● **DATA TO EXAMINE**
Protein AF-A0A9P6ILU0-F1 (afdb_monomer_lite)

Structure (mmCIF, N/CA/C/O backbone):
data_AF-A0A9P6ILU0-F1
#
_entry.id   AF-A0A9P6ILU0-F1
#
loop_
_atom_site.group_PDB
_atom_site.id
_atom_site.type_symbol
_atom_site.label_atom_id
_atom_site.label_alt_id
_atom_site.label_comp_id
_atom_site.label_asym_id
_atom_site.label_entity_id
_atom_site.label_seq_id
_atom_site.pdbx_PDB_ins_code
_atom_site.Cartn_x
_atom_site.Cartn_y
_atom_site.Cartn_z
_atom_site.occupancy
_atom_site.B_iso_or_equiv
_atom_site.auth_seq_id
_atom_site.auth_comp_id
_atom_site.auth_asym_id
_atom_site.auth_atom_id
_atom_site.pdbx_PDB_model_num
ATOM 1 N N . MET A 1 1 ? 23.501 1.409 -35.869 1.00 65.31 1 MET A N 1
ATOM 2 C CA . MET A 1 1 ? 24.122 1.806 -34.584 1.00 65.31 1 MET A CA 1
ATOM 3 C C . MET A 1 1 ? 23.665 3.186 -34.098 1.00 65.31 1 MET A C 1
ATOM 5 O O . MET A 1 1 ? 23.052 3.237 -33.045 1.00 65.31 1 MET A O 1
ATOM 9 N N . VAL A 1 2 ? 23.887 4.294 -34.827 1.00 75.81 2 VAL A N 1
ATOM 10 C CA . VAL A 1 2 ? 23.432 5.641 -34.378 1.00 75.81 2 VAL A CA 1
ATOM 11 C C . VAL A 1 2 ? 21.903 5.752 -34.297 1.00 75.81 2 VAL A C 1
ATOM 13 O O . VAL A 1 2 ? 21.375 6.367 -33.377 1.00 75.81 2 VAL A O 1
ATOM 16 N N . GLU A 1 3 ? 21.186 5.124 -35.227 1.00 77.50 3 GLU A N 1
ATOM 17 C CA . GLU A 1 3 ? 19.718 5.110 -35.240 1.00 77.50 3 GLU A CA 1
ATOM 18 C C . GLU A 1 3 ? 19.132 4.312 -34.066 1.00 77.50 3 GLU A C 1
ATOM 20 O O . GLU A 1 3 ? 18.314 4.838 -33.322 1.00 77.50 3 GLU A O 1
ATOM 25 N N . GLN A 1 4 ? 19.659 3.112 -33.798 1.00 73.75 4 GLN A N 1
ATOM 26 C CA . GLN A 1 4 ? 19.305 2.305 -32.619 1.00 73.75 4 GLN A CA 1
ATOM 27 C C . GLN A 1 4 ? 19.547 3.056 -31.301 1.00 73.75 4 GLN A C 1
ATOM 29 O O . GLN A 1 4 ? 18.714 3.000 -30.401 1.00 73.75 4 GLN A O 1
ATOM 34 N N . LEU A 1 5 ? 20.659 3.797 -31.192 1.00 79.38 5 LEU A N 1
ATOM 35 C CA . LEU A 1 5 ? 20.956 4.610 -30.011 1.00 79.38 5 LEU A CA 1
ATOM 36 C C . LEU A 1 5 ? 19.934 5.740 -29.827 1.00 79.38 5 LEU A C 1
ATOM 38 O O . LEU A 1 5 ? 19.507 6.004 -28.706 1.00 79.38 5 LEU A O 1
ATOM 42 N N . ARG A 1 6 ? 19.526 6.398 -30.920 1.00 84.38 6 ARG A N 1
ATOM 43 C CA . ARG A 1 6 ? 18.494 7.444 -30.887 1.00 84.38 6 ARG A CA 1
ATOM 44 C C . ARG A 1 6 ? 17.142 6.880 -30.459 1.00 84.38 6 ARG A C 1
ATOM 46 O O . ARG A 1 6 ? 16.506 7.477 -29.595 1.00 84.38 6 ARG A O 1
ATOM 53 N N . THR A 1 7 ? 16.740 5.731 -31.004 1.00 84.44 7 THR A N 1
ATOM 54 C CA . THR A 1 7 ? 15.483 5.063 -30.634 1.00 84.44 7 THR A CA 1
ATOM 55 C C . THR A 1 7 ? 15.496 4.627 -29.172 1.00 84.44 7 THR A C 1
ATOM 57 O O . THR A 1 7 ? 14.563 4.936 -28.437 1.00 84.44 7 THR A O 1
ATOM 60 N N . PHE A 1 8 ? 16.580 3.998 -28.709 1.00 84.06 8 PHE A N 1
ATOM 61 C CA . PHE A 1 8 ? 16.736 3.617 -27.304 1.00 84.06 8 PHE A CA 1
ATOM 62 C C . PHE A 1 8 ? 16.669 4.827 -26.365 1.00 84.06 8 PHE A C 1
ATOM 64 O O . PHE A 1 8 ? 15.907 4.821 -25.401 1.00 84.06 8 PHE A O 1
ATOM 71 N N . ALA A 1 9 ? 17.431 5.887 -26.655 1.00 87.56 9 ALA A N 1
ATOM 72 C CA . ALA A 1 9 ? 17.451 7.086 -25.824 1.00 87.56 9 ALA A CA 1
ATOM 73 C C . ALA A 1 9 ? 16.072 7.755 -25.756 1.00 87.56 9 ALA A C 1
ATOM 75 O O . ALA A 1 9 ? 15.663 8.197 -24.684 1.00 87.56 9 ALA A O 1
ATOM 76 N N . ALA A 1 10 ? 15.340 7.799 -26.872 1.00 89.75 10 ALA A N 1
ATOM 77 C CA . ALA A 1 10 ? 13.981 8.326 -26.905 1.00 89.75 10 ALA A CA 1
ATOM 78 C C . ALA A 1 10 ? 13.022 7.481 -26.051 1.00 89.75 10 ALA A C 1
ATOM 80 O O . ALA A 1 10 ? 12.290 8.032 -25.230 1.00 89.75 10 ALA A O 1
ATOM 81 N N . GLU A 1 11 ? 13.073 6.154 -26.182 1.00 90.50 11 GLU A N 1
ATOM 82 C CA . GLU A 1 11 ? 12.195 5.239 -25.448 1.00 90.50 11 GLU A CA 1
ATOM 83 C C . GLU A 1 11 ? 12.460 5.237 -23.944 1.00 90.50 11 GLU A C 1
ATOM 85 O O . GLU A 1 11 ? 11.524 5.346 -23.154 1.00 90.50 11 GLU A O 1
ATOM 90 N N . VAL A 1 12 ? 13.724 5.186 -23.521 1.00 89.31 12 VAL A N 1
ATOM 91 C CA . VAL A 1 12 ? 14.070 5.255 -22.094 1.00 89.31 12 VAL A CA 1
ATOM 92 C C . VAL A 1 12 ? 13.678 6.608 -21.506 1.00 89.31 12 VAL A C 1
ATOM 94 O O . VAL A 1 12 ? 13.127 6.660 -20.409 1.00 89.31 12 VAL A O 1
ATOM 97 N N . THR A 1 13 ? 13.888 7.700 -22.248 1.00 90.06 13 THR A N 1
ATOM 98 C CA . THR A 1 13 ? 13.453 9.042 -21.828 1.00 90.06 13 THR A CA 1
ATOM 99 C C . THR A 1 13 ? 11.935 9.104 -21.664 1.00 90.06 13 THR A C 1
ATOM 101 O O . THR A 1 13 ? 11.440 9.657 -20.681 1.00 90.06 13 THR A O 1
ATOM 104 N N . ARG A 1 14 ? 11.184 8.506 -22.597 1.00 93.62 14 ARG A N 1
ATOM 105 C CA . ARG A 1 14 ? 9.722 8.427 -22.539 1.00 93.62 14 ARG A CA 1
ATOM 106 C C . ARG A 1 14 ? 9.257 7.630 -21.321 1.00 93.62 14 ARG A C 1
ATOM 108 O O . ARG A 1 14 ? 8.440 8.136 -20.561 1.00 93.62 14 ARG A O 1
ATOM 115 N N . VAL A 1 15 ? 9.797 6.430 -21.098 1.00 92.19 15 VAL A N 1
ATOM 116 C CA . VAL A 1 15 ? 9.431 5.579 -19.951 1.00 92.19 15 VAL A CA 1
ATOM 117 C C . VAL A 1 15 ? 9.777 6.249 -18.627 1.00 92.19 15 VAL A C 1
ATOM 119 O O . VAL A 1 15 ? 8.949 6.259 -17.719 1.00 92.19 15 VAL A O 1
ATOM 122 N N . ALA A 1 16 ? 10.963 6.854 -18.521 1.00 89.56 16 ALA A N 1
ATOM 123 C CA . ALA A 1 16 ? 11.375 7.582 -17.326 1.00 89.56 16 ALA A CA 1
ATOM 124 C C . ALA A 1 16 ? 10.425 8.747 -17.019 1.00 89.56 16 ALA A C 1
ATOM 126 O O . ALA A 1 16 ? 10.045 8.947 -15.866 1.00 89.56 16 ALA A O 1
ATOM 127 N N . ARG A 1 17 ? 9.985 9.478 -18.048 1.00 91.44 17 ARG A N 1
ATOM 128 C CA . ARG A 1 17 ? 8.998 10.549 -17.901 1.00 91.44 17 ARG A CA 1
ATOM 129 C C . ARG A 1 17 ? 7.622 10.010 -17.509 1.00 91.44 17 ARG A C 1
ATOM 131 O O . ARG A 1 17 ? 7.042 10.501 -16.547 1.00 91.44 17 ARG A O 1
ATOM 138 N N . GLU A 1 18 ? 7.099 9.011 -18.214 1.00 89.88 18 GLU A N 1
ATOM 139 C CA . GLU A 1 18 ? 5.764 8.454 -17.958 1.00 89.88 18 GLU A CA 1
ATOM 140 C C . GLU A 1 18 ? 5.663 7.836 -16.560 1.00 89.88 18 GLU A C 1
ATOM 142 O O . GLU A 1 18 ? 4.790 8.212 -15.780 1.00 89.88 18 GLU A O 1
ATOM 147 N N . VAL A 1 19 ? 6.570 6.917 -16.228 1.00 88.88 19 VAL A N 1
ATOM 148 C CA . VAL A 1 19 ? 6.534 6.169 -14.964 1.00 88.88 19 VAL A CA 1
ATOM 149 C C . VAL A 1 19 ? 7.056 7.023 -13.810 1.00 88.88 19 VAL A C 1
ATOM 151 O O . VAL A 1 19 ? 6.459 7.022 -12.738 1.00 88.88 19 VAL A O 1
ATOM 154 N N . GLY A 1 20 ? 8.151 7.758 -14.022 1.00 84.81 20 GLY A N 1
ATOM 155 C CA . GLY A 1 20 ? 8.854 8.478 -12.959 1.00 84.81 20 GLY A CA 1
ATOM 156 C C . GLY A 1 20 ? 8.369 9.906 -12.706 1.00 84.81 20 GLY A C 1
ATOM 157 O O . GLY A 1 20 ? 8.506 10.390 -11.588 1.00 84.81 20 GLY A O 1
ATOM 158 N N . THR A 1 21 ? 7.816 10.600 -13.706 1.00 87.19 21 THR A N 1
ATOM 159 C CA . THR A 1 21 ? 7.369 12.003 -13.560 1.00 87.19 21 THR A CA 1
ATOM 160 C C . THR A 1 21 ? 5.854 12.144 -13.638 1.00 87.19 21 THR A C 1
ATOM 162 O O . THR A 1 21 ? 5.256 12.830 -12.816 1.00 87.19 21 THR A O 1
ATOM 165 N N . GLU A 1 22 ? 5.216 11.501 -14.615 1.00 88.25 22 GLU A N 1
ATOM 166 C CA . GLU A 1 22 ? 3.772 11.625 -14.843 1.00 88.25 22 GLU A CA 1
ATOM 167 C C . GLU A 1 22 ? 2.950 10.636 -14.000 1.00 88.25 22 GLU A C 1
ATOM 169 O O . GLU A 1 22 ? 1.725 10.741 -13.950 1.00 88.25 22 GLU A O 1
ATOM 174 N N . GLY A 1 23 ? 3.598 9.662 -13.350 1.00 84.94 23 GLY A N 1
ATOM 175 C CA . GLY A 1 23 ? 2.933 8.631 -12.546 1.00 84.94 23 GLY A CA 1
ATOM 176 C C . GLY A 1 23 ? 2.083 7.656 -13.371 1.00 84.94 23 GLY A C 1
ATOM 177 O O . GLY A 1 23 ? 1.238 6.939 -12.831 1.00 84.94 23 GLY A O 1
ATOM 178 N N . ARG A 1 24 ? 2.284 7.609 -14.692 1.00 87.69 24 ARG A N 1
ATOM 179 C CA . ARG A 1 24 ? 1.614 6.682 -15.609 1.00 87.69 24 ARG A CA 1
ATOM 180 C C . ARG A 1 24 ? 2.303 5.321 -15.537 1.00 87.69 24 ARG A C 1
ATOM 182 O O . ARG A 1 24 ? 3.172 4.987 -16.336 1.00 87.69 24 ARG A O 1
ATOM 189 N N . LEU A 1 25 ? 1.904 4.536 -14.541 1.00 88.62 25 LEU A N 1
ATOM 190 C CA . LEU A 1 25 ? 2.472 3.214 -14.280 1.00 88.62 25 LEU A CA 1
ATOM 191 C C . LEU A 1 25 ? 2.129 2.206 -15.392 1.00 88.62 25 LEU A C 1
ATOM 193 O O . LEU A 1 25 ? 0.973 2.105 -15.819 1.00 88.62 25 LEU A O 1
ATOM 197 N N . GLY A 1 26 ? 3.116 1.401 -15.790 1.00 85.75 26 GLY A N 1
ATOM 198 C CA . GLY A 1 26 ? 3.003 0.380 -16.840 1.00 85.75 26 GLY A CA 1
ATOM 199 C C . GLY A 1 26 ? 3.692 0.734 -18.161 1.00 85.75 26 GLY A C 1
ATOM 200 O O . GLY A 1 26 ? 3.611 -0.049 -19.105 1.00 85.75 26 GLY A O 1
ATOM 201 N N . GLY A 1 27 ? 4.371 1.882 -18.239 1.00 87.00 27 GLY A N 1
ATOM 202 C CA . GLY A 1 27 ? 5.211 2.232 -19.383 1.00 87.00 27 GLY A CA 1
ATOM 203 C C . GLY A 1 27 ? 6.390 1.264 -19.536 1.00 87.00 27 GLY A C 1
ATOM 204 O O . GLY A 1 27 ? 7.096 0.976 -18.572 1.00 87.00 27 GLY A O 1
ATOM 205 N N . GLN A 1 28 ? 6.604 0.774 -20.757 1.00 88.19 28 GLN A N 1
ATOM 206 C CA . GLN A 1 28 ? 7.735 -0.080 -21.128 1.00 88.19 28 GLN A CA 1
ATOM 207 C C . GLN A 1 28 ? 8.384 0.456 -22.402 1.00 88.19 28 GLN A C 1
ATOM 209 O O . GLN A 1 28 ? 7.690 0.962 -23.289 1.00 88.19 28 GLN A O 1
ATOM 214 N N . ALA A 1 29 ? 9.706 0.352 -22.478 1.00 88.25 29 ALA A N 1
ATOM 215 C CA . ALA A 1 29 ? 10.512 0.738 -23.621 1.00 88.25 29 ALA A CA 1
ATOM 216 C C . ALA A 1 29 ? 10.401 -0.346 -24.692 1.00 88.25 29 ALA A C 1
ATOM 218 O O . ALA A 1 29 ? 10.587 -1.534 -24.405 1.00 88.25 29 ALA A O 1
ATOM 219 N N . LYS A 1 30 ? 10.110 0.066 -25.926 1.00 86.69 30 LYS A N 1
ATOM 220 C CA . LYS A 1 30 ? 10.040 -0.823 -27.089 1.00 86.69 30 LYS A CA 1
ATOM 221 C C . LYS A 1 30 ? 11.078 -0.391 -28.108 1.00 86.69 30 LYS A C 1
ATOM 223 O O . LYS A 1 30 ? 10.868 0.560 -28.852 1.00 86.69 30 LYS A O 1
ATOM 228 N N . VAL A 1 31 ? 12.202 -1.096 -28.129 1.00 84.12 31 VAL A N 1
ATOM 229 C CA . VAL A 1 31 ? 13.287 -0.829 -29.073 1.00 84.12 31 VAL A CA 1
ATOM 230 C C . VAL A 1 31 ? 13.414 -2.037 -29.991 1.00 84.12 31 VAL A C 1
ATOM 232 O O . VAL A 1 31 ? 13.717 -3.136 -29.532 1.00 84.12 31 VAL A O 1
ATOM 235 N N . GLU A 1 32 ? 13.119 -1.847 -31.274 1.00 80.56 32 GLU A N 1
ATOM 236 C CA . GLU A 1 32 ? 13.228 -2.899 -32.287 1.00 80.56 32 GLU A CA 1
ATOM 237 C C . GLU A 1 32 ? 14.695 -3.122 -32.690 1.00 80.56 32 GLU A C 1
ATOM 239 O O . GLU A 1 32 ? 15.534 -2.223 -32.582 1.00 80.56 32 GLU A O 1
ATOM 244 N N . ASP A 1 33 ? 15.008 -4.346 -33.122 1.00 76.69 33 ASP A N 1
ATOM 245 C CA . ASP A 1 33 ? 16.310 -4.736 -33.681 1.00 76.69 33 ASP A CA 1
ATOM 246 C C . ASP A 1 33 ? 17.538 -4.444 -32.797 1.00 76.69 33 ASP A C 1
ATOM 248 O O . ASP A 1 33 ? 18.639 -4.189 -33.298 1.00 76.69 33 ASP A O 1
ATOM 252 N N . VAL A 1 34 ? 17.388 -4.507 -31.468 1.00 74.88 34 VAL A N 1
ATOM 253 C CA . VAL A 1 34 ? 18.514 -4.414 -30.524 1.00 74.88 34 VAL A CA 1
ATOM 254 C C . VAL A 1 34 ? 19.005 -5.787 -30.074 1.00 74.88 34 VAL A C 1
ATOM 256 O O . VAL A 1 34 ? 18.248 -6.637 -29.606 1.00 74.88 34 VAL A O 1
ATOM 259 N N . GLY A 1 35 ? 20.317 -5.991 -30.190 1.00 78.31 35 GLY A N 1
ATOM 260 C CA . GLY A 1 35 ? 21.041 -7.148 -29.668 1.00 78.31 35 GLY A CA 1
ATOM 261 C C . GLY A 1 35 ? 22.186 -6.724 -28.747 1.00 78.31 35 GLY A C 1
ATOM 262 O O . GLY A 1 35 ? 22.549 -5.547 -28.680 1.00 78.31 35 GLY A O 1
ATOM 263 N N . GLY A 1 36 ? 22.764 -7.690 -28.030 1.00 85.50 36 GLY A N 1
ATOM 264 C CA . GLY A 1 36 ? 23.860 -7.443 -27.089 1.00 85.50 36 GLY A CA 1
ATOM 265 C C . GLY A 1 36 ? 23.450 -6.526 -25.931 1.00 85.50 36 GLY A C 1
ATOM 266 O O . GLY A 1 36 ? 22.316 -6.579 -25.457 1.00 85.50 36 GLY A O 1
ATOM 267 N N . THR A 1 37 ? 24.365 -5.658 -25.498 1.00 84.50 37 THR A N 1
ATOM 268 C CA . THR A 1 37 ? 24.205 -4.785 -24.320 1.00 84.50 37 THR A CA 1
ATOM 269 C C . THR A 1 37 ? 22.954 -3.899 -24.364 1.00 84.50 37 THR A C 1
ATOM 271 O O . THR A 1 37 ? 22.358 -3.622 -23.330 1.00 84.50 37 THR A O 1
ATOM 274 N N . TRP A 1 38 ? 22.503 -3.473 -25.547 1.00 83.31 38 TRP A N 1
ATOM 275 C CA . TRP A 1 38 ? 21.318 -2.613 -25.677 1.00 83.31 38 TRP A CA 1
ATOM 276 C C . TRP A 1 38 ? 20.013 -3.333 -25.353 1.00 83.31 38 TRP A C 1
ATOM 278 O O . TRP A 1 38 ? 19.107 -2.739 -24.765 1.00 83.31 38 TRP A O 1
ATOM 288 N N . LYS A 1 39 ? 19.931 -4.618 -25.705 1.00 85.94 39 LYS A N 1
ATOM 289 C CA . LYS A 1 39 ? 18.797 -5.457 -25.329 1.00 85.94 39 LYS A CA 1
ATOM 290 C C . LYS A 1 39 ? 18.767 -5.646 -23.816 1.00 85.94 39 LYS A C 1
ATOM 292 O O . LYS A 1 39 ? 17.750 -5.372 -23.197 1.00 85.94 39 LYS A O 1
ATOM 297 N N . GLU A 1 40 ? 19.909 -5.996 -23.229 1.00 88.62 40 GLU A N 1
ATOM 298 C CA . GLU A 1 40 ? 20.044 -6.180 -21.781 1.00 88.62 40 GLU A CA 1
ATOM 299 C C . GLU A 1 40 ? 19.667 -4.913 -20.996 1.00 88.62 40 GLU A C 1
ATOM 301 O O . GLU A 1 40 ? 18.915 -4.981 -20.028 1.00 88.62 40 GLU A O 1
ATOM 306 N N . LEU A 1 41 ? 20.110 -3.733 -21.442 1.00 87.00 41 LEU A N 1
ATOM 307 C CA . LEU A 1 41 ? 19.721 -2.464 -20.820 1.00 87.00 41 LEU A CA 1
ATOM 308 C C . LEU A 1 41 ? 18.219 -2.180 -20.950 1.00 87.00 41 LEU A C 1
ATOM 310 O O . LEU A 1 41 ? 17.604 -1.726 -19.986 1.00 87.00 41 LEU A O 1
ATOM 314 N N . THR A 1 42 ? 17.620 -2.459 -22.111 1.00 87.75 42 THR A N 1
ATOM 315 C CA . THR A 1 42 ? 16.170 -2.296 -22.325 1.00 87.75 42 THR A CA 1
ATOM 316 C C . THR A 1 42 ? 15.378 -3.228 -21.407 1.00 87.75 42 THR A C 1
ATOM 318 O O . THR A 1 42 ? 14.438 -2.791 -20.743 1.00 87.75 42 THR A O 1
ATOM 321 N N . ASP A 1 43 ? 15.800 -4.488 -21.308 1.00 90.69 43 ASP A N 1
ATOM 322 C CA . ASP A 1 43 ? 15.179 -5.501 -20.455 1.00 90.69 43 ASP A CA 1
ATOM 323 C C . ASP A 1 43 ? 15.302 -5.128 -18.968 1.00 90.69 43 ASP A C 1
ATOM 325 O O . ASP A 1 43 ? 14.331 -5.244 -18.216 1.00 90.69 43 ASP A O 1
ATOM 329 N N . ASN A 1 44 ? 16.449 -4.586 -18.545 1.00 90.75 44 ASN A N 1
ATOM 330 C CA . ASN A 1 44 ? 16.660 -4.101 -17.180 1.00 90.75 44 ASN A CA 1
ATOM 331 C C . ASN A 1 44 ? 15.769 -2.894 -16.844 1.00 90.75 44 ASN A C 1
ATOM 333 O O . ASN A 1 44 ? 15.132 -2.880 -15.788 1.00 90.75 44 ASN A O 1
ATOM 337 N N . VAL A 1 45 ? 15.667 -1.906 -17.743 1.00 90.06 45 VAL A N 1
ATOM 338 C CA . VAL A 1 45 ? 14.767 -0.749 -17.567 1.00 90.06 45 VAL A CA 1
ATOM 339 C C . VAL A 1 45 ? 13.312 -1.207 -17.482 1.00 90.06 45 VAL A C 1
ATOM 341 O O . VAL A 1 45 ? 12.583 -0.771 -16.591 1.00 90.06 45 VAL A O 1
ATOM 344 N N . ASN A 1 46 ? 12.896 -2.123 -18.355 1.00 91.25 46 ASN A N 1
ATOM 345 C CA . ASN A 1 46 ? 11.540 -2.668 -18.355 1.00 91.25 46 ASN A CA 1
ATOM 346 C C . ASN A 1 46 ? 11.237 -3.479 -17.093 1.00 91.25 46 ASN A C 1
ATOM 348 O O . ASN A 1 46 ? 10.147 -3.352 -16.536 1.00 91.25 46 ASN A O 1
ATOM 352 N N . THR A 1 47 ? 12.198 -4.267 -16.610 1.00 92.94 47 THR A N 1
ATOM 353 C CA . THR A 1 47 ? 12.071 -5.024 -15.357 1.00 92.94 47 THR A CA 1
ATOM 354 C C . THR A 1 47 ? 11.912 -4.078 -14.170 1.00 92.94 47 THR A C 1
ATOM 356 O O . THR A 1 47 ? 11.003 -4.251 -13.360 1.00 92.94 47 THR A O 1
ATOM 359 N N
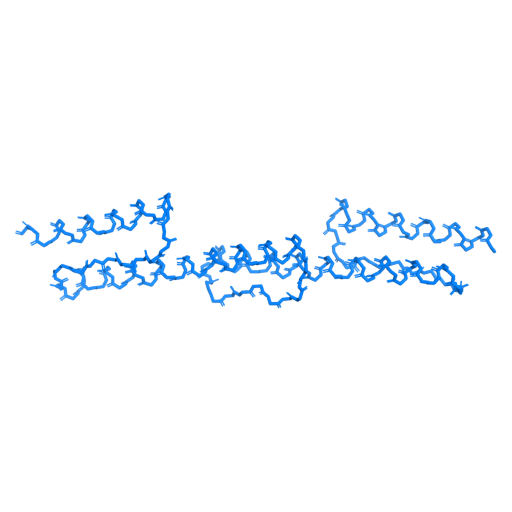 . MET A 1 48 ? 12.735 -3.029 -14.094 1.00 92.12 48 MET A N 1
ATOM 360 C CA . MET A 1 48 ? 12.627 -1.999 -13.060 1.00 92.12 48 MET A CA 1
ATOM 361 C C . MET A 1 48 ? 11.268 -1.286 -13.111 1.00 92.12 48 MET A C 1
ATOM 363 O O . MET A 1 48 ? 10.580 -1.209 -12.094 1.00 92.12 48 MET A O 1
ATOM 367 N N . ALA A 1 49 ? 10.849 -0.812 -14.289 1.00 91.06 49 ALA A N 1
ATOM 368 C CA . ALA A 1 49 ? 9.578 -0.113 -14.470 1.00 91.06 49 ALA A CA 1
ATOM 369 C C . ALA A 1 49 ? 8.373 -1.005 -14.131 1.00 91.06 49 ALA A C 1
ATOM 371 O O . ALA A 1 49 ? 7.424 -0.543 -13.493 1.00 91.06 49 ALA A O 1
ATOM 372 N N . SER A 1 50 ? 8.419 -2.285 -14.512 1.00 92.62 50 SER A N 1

● **EXERCISE OBJECTIVE**
Everything from the first line of the records above to the line containing "ATOM 2 C CA", inclusive, should be repeated exactly; leave out the rest.

● **EXPECTED ANSWER**
Protein AF-A0A9P6ILU0-F1 (afdb_monomer_lite)

Structure (mmCIF, N/CA/C/O backbone):
data_AF-A0A9P6ILU0-F1
#
_entry.id   AF-A0A9P6ILU0-F1
#
loop_
_atom_site.group_PDB
_atom_site.id
_atom_site.type_symbol
_atom_site.label_atom_id
_atom_site.label_alt_id
_atom_site.label_comp_id
_atom_site.label_asym_id
_atom_site.label_entity_id
_atom_site.label_seq_id
_atom_site.pdbx_PDB_ins_code
_atom_site.Cartn_x
_atom_site.Cartn_y
_atom_site.Cartn_z
_atom_site.occupancy
_atom_site.B_iso_or_equiv
_atom_site.auth_seq_id
_atom_site.auth_comp_id
_atom_site.auth_asym_id
_atom_site.auth_atom_id
_atom_site.pdbx_PDB_model_num
ATOM 1 N N . MET A 1 1 ? 23.501 1.409 -35.869 1.00 65.31 1 MET A N 1
ATOM 2 C CA . MET A 1 1 ? 24.122 1.806 -34.584 1.00 65.31 1 MET A CA 1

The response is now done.